Seven studies show that pettiness manifests across different types of resources (both money and time), across cultures with differing tolerance for ambiguity in relationships (the United States, Switzerland, Germany, and Austria), and is distinct from related constructs such as generosity, conscientiousness, fastidious, and counter-normativity.
Dilemmas featuring competing moral imperatives are prevalent in organizations and are difficult to resolve.
Seven studies show that pettiness manifests across different types of resources (both money and time), across cultures with differing tolerance for ambiguity in relationships (the United States, Switzerland, Germany, and Austria), and is distinct from related constructs such as generosity, conscientiousness, fastidious, and counter-normativity. Common wisdom suggests that older is wiser.

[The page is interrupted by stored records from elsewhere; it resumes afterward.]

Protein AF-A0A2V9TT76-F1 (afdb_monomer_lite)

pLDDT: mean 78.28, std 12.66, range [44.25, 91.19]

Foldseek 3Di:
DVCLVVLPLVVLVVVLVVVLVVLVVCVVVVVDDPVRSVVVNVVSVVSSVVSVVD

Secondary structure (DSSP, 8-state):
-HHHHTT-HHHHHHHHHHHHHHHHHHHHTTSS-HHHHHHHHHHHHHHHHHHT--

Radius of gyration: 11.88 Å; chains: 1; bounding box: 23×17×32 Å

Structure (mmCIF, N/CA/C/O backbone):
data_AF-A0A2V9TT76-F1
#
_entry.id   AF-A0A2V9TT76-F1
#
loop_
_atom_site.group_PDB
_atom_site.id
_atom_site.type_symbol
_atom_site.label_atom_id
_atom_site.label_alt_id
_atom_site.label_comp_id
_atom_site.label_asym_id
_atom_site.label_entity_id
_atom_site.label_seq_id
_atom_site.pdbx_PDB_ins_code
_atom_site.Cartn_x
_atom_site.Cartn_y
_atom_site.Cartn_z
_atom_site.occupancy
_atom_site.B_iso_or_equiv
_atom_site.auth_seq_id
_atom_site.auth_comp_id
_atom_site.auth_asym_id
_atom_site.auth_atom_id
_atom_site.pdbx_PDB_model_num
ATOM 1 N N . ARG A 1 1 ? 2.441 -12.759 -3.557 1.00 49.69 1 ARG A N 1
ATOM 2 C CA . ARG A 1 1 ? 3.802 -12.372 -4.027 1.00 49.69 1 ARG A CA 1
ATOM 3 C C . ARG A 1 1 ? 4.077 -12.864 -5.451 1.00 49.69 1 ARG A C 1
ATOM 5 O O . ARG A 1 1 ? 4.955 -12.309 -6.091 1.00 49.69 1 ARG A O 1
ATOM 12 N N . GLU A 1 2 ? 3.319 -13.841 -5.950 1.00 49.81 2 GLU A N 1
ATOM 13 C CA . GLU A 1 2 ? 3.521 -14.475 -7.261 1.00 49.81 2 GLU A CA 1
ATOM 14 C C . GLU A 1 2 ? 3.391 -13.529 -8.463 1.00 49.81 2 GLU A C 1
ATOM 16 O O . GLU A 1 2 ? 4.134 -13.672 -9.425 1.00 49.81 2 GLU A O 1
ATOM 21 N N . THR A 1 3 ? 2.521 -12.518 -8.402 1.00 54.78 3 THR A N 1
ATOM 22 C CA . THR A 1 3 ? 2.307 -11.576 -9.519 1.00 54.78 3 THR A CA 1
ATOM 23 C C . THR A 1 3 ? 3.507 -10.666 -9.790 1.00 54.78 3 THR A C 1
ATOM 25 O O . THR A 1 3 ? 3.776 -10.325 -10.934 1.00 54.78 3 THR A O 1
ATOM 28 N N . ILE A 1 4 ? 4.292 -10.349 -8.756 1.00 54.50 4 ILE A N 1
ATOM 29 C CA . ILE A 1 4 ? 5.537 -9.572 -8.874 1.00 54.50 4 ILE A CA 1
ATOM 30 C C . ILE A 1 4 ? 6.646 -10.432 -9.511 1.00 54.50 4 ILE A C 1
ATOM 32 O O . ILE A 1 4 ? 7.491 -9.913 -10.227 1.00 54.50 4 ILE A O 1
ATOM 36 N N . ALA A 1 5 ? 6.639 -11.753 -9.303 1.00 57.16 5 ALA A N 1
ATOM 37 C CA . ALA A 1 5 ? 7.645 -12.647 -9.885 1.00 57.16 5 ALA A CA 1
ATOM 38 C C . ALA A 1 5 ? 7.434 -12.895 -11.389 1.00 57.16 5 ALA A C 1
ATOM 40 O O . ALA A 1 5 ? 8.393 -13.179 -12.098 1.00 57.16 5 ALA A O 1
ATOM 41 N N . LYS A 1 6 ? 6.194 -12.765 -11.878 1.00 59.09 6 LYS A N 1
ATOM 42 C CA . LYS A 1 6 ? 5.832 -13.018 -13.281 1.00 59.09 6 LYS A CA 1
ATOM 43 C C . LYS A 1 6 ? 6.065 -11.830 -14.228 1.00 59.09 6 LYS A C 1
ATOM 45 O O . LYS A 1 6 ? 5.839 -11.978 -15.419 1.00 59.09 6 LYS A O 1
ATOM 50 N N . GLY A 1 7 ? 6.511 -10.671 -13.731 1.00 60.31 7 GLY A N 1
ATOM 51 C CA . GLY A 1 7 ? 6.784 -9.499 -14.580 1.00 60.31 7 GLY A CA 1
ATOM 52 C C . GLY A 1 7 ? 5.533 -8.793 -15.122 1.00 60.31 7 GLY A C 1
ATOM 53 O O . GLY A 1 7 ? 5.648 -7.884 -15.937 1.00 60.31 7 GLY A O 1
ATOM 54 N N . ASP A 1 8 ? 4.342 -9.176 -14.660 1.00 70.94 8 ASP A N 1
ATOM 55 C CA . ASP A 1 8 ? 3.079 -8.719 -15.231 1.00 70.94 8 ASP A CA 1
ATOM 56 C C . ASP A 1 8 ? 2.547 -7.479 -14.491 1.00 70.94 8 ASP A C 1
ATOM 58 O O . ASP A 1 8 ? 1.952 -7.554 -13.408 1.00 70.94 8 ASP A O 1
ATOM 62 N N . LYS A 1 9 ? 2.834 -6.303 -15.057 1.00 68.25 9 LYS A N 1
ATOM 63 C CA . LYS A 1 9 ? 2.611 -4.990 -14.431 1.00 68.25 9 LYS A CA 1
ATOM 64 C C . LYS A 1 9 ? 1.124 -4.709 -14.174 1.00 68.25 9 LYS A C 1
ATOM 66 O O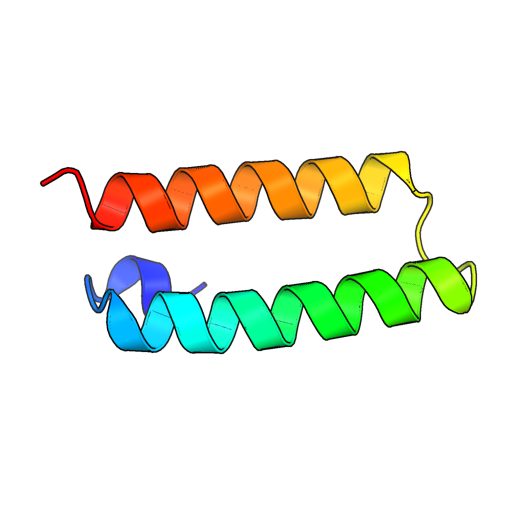 . LYS A 1 9 ? 0.776 -4.217 -13.101 1.00 68.25 9 LYS A O 1
ATOM 71 N N . ALA A 1 10 ? 0.245 -5.106 -15.097 1.00 71.00 10 ALA A N 1
ATOM 72 C CA . ALA A 1 10 ? -1.203 -4.929 -14.964 1.00 71.00 10 ALA A CA 1
ATOM 73 C C . ALA A 1 10 ? -1.785 -5.804 -13.838 1.00 71.00 10 ALA A C 1
ATOM 75 O O . ALA A 1 10 ? -2.541 -5.331 -12.986 1.00 71.00 10 ALA A O 1
ATOM 76 N N . ALA A 1 11 ? -1.370 -7.073 -13.770 1.00 71.94 11 ALA A N 1
ATOM 77 C CA . ALA A 1 11 ? -1.780 -7.977 -12.696 1.00 71.94 11 ALA A CA 1
ATOM 78 C C . ALA A 1 11 ? -1.230 -7.533 -11.326 1.00 71.94 11 ALA A C 1
ATOM 80 O O . ALA A 1 11 ? -1.908 -7.661 -10.296 1.00 71.94 11 ALA A O 1
ATOM 81 N N . ALA A 1 12 ? -0.015 -6.977 -11.297 1.00 72.69 12 ALA A N 1
ATOM 82 C CA . ALA A 1 12 ? 0.600 -6.438 -10.089 1.00 72.69 12 ALA A CA 1
ATOM 83 C C . ALA A 1 12 ? -0.152 -5.208 -9.549 1.00 72.69 12 ALA A C 1
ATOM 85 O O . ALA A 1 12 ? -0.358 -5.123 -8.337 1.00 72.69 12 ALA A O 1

Unbeknown to these advisers, one of the funds under consideration was actually a fraudulent feeder fund of Madoff Investment Securities. Indeed, people dislike petty exchanges even when the (petty) amount given is more generous (e.g., a gift card for $5.15 rather than $5), suggesting that pettiness may in some instances serve as a stronger relationship signal than actual benefits exchanged. Zhang ting. As Ting Zhang’s new book, Circulating the Code: Print Media and Legal Knowledge in Qing China (University of Washington Press, 2020) shows, there was a whole range of ways: he could have read the entire statute himself, in either an official or a commercial edition of the Qing Code, or found a simple explanation of it in a popular legal handbook. Ethics research developed partly in response to calls from organizations to understand and solve unethical behavior. Finally, we manipulate the target of mediators’ hostility to document the moderating role of common enemies: mediators who directed their hostility toward both negotiators (bilateral hostility)—becoming a common enemy—increased willingness to reach agreement; those who directed hostility at just one negotiator (unilateral hostility) did not serve as common enemies, eliminating the hostile mediator effect (Experiment 5). Ce numéro est un service payant édité par MZS INVEST Underestimating the value of rediscovery is linked to people's erroneous faith in their memory of everyday events.
In an experiment, individuals playing the role of financial advisers recommended one of four possible investments to their clients. Common wisdom suggests that older is wiser. Dilemmas featuring competing moral imperatives are prevalent in organizations and are difficult to resolve. Study 1 shows that advisers avoid reverse advising interactions because they perceive that their relative youth makes them less effective. In Studies 2 and 3, we find that people are particularly likely to underestimate the pleasure of rediscovering ordinary, mundane experiences compared to rediscovering extraordinary experiences. Participants evaluated an individual with fair intentions leading to unfavorable outcomes, an individual with selfish intentions leading to favorable outcomes, or both individuals jointly. We extend these findings to other interventions aimed at helping managers notice unethical behavior. Attentiveness to trivial details of resource exchanges harms communal-sharing relationships by making (even objectively generous) exchanges feel transactional.